■ **INFORMATION SUPPLIED**
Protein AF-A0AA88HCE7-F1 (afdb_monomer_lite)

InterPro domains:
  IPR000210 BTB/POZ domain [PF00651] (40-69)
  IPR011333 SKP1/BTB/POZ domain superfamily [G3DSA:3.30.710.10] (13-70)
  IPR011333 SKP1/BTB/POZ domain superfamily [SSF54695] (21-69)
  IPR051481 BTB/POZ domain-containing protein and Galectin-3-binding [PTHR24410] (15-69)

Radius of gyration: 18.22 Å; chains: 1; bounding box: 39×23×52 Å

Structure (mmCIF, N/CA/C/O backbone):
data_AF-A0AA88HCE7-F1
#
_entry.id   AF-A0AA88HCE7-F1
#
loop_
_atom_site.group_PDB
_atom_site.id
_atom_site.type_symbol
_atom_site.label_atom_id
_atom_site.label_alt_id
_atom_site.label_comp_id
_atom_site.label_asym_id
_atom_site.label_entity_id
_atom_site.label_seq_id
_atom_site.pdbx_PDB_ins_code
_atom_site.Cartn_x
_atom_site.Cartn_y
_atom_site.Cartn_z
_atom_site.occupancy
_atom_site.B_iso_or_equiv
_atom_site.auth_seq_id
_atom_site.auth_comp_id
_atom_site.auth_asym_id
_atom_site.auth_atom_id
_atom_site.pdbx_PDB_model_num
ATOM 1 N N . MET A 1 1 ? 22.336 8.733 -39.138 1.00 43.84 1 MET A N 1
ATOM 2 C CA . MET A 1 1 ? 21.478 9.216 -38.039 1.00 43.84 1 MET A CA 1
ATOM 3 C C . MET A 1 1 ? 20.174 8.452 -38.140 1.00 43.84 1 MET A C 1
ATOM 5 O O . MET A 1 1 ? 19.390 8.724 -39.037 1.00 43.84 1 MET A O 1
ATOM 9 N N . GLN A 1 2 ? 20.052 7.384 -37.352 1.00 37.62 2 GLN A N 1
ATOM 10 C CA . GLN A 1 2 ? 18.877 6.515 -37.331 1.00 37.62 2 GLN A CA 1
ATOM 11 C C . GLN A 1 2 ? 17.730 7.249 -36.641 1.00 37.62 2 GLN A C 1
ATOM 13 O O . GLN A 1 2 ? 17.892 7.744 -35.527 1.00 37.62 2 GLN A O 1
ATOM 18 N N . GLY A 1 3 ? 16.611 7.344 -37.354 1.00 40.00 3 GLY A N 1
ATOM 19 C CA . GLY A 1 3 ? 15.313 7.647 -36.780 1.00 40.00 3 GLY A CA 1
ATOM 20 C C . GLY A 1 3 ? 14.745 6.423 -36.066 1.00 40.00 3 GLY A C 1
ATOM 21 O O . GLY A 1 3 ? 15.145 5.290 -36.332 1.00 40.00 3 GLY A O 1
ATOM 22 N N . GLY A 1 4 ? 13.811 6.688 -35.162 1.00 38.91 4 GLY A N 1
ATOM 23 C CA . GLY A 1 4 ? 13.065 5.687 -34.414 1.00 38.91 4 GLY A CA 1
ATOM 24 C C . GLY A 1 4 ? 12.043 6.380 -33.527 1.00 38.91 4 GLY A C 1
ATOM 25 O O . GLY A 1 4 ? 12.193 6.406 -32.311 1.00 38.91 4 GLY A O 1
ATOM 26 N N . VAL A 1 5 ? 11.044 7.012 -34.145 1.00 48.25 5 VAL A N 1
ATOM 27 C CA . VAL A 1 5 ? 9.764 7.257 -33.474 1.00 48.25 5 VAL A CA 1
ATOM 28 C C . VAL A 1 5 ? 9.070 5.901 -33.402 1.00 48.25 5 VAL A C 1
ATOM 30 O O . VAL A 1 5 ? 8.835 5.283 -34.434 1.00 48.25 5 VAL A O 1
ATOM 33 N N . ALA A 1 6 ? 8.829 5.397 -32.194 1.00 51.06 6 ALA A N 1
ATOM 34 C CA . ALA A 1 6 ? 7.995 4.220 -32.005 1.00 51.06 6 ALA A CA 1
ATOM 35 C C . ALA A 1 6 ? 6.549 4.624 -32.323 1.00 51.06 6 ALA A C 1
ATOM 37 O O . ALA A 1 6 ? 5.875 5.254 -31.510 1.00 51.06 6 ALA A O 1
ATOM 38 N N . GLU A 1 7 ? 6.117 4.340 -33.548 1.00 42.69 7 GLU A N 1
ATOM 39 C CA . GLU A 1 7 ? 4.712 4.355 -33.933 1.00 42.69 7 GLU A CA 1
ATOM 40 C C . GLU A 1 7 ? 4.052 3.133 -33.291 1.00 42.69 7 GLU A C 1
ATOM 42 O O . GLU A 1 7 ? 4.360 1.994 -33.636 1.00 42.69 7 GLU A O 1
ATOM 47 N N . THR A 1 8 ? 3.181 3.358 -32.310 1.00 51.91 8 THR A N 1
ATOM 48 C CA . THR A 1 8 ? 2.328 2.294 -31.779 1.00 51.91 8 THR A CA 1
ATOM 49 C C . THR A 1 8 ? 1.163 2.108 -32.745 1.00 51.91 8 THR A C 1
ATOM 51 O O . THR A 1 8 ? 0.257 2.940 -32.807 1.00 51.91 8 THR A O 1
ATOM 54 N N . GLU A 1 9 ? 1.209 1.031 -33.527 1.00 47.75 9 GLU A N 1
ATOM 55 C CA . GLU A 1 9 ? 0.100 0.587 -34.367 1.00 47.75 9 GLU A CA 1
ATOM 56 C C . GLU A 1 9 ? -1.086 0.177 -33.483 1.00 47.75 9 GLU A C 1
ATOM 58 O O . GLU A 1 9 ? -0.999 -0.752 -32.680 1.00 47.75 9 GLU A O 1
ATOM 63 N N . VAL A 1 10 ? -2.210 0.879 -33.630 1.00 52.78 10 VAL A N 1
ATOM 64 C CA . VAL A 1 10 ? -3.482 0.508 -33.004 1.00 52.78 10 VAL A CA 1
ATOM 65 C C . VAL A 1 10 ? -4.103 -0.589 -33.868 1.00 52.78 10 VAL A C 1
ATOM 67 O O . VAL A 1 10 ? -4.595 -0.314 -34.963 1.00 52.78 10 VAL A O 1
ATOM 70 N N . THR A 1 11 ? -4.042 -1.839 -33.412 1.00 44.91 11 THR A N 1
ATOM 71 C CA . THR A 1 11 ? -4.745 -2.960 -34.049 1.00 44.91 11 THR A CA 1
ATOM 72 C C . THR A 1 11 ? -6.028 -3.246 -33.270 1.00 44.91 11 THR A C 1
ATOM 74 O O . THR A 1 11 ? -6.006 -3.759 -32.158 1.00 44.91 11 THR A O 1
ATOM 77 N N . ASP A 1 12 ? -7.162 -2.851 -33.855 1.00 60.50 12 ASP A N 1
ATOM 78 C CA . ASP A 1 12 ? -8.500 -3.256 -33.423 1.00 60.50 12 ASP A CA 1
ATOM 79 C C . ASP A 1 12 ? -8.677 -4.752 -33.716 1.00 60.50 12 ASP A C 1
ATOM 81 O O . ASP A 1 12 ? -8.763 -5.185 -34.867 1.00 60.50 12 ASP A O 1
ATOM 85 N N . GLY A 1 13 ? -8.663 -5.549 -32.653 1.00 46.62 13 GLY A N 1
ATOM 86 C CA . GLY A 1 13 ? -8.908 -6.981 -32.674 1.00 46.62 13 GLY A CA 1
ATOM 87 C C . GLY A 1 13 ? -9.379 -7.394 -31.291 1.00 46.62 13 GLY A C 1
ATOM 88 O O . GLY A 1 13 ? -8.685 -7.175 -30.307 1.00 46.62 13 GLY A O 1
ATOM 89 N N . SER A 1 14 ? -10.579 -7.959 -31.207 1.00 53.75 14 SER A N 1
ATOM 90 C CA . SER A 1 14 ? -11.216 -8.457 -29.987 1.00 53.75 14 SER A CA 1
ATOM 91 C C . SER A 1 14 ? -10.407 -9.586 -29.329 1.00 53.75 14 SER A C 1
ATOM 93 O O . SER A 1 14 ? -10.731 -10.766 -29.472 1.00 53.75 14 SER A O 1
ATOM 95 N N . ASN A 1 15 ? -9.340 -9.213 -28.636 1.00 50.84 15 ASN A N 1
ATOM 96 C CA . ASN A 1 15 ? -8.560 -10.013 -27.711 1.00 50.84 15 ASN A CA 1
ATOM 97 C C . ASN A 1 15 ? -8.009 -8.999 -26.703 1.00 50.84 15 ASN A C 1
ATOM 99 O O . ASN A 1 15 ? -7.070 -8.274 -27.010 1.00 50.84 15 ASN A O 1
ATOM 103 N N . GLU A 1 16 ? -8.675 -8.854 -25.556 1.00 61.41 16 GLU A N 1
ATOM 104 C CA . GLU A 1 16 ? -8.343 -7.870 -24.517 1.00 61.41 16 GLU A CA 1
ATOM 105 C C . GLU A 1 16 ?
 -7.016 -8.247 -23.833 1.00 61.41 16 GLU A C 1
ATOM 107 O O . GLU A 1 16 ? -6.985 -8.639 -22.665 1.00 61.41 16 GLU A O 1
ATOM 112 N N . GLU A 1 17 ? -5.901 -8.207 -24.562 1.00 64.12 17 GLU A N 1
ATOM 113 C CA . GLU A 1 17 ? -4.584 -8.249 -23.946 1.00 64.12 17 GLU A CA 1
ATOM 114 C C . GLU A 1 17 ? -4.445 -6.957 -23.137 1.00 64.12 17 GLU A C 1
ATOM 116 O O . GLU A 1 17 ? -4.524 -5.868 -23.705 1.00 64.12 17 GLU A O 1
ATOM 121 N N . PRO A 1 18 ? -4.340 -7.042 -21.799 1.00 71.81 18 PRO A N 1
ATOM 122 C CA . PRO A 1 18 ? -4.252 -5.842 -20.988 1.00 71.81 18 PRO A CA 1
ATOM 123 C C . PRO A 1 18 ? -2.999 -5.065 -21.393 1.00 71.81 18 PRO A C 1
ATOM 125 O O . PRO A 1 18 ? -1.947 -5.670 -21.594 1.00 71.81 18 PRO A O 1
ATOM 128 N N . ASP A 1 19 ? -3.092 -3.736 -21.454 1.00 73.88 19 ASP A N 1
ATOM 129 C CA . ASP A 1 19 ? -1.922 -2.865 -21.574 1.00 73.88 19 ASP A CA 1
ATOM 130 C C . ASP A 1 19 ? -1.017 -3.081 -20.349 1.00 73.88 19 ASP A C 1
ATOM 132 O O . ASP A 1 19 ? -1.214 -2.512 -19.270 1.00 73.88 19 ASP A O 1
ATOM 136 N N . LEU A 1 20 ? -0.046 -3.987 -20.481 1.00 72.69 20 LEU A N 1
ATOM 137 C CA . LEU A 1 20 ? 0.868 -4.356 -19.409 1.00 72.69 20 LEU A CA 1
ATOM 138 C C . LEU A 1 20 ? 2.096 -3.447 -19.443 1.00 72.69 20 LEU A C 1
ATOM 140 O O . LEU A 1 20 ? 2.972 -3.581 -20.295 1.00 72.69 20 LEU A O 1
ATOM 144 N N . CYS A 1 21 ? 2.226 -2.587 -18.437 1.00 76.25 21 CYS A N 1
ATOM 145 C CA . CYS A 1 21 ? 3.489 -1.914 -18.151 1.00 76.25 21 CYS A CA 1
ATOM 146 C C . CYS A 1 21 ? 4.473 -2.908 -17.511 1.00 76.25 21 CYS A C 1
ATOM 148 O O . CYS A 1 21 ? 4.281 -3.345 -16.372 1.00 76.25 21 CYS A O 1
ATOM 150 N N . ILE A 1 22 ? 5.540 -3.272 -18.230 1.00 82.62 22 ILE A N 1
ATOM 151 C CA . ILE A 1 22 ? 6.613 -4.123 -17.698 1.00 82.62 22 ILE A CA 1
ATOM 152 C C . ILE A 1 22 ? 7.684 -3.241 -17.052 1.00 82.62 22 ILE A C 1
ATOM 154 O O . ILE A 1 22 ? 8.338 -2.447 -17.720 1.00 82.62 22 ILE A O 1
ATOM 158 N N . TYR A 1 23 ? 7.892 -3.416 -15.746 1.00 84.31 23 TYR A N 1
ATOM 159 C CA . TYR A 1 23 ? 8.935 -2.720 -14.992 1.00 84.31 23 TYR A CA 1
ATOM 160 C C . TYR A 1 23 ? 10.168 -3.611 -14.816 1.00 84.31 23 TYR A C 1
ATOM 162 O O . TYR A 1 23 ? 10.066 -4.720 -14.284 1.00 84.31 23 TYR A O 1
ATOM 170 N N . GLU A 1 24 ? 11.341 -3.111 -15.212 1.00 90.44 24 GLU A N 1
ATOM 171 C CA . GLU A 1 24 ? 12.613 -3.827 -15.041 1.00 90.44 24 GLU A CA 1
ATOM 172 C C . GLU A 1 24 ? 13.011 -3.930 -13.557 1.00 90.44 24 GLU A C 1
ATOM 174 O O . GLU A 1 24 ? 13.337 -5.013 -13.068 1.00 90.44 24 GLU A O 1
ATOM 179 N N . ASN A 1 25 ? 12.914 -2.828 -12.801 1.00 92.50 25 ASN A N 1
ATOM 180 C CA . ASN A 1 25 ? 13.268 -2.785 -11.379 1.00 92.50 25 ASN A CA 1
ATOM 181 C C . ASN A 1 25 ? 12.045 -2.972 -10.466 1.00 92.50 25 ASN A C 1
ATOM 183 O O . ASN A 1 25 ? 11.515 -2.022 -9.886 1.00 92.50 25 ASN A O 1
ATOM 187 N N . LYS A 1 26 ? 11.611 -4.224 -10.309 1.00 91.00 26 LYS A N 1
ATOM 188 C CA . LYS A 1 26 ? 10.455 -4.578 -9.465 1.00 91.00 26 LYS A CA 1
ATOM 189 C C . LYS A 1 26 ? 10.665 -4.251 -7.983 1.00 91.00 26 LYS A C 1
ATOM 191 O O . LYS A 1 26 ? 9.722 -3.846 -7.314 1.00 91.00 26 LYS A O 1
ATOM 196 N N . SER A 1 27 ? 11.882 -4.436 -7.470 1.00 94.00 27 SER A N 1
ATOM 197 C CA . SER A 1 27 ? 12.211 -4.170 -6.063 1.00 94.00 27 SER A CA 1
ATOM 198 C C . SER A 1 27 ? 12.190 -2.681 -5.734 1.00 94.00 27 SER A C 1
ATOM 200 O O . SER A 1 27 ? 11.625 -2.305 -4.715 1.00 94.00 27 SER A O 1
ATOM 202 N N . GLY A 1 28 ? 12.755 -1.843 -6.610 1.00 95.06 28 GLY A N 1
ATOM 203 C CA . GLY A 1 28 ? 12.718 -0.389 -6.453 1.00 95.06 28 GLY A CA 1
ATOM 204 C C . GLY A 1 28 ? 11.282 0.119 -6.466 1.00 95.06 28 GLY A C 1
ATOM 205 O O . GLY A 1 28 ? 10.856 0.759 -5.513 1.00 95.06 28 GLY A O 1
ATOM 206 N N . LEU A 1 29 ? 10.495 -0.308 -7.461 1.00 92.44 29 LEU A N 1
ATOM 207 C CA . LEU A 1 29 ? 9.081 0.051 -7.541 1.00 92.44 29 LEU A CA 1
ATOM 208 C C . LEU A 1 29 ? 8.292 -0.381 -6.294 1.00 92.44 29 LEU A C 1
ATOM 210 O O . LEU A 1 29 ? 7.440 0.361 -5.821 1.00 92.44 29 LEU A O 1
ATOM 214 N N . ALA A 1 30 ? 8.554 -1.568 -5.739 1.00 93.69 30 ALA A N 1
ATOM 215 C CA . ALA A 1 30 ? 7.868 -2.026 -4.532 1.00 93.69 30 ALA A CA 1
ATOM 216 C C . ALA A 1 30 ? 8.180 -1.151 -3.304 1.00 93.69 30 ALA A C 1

■ **WHAT IS BEING ASKED**
With the first line of the material as the start and the line containing "ATOM 3 C C ." as the end, repeat that span exactly and add nothing.

■ **WRITTEN REPLY**
Protein AF-A0AA88HCE7-F1 (afdb_monomer_lite)

InterPro domains:
  IPR000210 BTB/POZ domain [PF00651] (40-69)
  IPR011333 SKP1/BTB/POZ domain superfamily [G3DSA:3.30.710.10] (13-70)
  IPR011333 SKP1/BTB/POZ domain superfamily [SSF54695] (21-69)
  IPR051481 BTB/POZ domain-containing protein and Galectin-3-binding [PTHR24410] (15-69)

Radius of gyration: 18.22 Å; chains: 1; bounding box: 39×23×52 Å

Structure (mmCIF, N/CA/C/O backbone):
data_AF-A0AA88HCE7-F1
#
_entry.id   AF-A0AA88HCE7-F1
#
loop_
_atom_site.group_PDB
_atom_site.id
_atom_site.type_symbol
_atom_site.label_atom_id
_atom_site.label_alt_id
_atom_site.label_comp_id
_atom_site.label_asym_id
_atom_site.label_entity_id
_atom_site.label_seq_id
_atom_site.pdbx_PDB_ins_code
_atom_site.Cartn_x
_atom_site.Cartn_y
_atom_site.Cartn_z
_atom_site.occupancy
_atom_site.B_iso_or_equiv
_atom_site.auth_seq_id
_atom_site.auth_comp_id
_atom_site.auth_asym_id
_atom_site.auth_atom_id
_atom_site.pdbx_PDB_model_num
ATOM 1 N N . MET A 1 1 ? 22.336 8.733 -39.138 1.00 43.84 1 MET A N 1
ATOM 2 C CA . MET A 1 1 ? 21.478 9.216 -38.039 1.00 43.84 1 MET A CA 1
ATOM 3 C C . MET A 1 1 ? 20.174 8.452 -38.140 1.00 43.84 1 MET A C 1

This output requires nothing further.